==== SUPPLIED INFORMATION
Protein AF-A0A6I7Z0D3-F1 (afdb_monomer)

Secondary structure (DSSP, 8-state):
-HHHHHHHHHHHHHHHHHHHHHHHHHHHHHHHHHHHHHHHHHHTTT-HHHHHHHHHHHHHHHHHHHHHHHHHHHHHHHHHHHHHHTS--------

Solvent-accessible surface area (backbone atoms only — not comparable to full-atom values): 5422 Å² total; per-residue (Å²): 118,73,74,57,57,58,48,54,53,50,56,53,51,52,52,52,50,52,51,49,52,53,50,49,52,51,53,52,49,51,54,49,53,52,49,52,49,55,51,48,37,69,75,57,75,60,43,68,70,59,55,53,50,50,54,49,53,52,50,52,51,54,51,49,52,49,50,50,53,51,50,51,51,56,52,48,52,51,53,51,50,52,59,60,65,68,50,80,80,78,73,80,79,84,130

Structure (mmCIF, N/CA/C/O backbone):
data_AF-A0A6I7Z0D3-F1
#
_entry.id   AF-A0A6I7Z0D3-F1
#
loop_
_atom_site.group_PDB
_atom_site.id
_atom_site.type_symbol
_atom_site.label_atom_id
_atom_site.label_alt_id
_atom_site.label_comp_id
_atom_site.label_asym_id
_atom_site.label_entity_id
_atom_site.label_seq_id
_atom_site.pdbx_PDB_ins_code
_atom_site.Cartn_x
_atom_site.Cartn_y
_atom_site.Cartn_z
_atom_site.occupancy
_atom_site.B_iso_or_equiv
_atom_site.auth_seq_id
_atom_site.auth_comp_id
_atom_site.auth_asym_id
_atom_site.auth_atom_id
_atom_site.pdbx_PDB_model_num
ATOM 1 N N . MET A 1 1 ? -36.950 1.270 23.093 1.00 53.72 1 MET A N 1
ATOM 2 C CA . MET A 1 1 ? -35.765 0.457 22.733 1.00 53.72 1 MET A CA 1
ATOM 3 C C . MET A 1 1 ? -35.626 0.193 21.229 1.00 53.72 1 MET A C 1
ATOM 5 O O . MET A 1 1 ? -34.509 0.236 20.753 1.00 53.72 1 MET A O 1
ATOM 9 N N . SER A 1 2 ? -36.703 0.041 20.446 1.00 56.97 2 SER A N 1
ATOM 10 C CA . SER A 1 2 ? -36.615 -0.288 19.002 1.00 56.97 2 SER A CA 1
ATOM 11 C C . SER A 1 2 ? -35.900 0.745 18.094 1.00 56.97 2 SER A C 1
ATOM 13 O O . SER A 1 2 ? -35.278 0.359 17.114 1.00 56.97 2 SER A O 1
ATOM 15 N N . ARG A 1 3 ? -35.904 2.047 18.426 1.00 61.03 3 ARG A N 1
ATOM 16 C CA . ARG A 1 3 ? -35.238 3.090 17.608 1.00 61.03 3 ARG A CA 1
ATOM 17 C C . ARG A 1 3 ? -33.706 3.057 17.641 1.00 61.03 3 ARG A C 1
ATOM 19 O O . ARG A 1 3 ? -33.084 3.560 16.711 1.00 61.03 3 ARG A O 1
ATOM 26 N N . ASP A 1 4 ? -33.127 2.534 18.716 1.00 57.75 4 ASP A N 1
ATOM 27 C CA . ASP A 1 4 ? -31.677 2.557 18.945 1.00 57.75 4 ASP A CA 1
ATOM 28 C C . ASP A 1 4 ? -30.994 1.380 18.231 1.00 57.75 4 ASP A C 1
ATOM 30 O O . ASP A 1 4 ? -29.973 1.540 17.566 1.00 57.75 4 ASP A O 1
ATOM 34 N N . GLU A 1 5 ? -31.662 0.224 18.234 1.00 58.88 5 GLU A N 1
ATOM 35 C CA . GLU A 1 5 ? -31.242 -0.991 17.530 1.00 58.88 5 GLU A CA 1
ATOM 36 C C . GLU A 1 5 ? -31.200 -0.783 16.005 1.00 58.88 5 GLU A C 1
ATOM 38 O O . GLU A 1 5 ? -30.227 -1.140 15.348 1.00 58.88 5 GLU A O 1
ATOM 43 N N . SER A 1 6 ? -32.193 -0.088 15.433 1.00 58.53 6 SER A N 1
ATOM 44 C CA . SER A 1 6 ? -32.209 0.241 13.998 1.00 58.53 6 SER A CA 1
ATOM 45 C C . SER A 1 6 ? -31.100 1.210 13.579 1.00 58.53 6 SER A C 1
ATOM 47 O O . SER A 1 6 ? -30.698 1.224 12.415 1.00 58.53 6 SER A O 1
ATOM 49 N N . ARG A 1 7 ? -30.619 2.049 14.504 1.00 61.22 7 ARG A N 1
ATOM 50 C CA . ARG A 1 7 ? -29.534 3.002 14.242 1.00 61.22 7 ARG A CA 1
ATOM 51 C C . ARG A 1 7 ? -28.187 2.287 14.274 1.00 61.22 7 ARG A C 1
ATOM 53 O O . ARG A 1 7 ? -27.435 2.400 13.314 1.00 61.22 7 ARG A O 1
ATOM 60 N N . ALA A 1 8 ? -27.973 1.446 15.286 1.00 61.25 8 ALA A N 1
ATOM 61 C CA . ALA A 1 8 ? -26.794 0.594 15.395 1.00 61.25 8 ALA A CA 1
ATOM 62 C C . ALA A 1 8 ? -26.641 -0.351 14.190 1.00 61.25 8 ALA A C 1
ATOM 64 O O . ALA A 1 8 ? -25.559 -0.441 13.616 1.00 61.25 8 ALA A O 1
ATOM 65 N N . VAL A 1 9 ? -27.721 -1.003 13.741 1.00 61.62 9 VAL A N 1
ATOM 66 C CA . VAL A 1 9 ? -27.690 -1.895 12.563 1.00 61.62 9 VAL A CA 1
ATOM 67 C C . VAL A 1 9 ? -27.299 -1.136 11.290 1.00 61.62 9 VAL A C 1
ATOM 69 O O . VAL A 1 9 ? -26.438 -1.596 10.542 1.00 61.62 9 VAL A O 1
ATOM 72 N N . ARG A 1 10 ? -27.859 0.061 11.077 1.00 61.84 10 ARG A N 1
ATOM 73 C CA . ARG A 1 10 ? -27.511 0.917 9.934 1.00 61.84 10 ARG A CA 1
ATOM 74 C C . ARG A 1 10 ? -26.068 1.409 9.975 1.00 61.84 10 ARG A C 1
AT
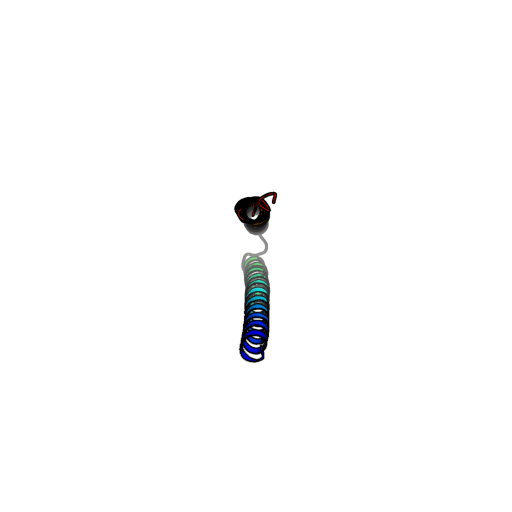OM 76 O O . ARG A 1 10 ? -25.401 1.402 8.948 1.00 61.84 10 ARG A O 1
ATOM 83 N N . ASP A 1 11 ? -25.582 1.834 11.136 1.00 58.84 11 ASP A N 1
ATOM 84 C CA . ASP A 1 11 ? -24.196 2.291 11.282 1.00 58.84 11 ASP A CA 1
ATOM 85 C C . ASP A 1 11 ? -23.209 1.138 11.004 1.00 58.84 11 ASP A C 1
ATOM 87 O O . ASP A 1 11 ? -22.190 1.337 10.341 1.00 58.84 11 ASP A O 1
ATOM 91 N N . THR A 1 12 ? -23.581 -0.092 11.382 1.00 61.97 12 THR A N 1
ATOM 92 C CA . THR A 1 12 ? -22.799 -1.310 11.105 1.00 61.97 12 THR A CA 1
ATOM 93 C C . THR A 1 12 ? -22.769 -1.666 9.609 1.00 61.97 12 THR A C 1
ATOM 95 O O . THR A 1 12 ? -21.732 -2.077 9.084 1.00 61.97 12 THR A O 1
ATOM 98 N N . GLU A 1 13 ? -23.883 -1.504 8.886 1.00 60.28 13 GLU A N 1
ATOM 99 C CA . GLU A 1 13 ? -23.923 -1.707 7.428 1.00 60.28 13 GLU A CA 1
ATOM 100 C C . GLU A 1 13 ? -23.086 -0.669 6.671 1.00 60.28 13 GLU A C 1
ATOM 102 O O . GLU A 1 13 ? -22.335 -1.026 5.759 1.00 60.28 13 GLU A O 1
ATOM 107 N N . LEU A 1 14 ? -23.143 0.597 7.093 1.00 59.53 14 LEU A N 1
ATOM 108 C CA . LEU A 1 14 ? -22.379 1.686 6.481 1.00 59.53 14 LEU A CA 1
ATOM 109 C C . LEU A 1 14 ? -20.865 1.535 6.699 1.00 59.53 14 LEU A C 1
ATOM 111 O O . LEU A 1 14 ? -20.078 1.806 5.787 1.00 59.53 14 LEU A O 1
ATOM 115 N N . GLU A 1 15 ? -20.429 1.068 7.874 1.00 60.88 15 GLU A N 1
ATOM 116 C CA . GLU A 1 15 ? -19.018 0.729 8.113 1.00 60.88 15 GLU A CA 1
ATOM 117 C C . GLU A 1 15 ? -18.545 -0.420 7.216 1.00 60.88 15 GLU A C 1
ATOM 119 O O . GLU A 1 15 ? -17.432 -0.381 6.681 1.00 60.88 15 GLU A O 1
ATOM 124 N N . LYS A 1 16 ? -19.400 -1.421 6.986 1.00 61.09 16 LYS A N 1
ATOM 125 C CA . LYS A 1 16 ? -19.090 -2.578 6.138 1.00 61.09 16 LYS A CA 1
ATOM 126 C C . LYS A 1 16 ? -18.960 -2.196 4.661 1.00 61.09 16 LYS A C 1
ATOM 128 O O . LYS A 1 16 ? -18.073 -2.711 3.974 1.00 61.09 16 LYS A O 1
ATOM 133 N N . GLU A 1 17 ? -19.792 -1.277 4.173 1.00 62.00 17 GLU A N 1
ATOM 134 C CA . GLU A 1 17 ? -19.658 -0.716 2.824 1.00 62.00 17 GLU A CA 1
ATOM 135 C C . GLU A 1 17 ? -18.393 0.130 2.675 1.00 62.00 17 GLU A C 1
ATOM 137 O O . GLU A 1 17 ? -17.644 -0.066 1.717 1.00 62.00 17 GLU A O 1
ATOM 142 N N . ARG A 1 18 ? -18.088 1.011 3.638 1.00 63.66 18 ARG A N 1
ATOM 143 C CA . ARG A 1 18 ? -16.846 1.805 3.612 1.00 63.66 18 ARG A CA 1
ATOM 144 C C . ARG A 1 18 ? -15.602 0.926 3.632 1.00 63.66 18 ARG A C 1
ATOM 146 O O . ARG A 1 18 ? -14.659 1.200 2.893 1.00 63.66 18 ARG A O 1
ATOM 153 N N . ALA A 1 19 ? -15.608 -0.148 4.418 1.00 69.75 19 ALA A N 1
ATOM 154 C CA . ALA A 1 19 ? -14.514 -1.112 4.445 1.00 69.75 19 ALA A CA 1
========
==== SUPPLIED INFORMATION
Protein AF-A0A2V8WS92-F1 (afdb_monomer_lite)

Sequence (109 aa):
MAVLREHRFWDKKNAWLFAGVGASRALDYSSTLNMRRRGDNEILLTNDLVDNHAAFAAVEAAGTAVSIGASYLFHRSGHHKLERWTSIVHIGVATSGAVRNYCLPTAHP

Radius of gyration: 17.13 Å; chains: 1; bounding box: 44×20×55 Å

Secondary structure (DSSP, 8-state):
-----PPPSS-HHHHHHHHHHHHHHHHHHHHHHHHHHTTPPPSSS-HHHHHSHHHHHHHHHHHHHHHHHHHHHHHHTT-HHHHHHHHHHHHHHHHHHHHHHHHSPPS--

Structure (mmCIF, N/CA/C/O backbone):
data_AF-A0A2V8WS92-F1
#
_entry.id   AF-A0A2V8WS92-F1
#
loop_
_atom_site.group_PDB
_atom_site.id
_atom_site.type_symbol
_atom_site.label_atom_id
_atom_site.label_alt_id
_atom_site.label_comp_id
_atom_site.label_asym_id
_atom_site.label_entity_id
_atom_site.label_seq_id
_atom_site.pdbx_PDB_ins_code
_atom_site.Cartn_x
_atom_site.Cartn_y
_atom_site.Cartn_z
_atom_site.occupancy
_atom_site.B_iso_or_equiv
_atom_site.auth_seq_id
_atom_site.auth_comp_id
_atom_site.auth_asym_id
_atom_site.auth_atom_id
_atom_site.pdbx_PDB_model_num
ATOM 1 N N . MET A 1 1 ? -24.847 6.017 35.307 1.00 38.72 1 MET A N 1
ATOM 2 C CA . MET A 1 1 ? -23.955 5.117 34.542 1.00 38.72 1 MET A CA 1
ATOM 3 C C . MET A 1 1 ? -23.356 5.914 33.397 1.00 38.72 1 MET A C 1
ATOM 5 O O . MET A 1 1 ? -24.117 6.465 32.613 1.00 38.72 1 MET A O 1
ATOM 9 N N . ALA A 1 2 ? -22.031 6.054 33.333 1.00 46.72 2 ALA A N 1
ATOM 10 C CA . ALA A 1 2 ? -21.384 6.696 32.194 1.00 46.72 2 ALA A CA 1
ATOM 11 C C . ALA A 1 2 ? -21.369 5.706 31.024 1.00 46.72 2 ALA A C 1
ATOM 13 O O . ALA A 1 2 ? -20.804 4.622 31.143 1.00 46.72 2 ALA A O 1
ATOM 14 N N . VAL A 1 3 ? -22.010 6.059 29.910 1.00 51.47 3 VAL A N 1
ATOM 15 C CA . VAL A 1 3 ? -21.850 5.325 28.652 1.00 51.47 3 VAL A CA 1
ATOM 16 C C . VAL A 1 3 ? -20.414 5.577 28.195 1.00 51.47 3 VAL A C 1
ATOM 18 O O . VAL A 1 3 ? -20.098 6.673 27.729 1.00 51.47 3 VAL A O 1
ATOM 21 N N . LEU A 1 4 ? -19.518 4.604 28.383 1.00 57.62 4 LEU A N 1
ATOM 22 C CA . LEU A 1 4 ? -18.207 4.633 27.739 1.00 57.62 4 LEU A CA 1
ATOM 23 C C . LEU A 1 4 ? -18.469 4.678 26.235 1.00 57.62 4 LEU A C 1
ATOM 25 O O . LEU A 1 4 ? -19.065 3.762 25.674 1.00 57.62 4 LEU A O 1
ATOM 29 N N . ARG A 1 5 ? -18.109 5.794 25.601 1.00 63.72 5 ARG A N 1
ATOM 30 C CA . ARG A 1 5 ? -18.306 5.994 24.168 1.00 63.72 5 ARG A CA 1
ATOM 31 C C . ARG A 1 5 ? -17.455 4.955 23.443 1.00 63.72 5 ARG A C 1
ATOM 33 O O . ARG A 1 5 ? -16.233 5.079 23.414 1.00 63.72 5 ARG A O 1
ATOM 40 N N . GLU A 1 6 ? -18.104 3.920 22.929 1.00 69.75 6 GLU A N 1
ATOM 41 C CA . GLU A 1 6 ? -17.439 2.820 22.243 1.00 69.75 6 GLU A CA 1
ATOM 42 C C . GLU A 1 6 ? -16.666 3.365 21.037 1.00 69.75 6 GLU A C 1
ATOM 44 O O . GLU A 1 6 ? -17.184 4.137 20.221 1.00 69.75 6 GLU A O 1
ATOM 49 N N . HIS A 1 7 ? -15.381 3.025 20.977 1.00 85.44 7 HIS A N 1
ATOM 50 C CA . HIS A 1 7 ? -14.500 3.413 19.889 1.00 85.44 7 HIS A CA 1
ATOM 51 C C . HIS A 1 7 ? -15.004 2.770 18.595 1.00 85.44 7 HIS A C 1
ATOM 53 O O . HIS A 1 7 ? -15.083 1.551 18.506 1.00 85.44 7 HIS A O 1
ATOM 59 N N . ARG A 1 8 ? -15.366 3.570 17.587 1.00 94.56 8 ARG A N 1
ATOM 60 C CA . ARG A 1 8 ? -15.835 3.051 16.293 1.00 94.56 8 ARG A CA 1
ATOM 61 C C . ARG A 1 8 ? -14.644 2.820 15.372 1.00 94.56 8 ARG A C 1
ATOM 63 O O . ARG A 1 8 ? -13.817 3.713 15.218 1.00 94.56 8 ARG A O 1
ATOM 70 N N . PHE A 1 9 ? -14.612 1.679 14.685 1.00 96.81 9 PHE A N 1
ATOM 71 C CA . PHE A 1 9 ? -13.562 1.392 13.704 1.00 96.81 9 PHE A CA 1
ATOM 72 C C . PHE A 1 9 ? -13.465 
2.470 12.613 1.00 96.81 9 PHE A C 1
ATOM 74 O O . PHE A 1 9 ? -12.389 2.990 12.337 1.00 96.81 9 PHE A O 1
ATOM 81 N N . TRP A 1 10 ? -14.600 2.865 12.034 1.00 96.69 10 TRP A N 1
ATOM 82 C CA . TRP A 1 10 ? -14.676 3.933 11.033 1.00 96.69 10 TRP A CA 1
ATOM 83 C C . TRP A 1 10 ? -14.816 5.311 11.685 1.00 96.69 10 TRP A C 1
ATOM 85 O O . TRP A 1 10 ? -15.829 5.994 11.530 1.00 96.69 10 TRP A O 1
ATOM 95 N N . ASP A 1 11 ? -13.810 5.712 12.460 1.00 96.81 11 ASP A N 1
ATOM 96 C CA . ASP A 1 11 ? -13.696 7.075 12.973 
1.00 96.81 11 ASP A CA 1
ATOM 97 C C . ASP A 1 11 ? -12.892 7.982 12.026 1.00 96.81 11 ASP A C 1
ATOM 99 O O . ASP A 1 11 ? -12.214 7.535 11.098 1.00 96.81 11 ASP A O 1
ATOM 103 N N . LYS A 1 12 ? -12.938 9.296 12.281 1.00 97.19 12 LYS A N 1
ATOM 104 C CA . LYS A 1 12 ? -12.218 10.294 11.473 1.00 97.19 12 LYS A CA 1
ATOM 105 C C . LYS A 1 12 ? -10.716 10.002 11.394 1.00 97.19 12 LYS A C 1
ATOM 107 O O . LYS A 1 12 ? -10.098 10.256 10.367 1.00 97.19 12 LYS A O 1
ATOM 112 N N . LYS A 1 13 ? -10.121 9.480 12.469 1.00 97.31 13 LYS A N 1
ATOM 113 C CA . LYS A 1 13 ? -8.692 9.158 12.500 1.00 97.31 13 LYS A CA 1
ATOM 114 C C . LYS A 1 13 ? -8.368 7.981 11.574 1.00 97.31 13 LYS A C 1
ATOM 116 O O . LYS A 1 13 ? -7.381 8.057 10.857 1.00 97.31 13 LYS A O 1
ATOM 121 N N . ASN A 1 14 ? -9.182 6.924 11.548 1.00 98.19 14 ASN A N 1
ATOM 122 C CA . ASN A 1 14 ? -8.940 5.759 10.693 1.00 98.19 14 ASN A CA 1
========
* [TASK]
Copy exactly the stretch of data above from the line with "ATOM 83 N N" through the line with "ATOM 111 O O", and omit all other lines.

* [TASK ANSWER]
ATOM 83 N N . ASP A 1 11 ? -25.582 1.834 11.136 1.00 58.84 11 ASP A N 1
ATOM 84 C CA . ASP A 1 11 ? -24.196 2.291 11.282 1.00 58.84 11 ASP A CA 1
ATOM 85 C C . ASP A 1 11 ? -23.209 1.138 11.004 1.00 58.84 11 ASP A C 1
ATOM 87 O O . ASP A 1 11 ? -22.190 1.337 10.341 1.00 58.84 11 ASP A O 1
ATOM 91 N N . THR A 1 12 ? -23.581 -0.092 11.382 1.00 61.97 12 THR A N 1
ATOM 92 C CA . THR A 1 12 ? -22.799 -1.310 11.105 1.00 61.97 12 THR A CA 1
ATOM 93 C C . THR A 1 12 ? -22.769 -1.666 9.609 1.00 61.97 12 THR A C 1
ATOM 95 O O . THR A 1 12 ? -21.732 -2.077 9.084 1.00 61.97 12 THR A O 1
ATOM 98 N N . GLU A 1 13 ? -23.883 -1.504 8.886 1.00 60.28 13 GLU A N 1
ATOM 99 C CA . GLU A 1 13 ? -23.923 -1.707 7.428 1.00 60.28 13 GLU A CA 1
ATOM 100 C C . GLU A 1 13 ? -23.086 -0.669 6.671 1.00 60.28 13 GLU A C 1
ATOM 102 O O . GLU A 1 13 ? -22.335 -1.026 5.759 1.00 60.28 13 GLU A O 1
ATOM 107 N N . LEU A 1 14 ? -23.143 0.597 7.093 1.00 59.53 14 LEU A N 1
ATOM 108 C CA . LEU A 1 14 ? -22.379 1.686 6.481 1.00 59.53 14 LEU A CA 1
ATOM 109 C C . LEU A 1 14 ? -20.865 1.535 6.699 1.00 59.53 14 LEU A C 1
ATOM 111 O O . LEU A 1 14 ? -20.078 1.806 5.787 1.00 59.53 14 LEU A O 1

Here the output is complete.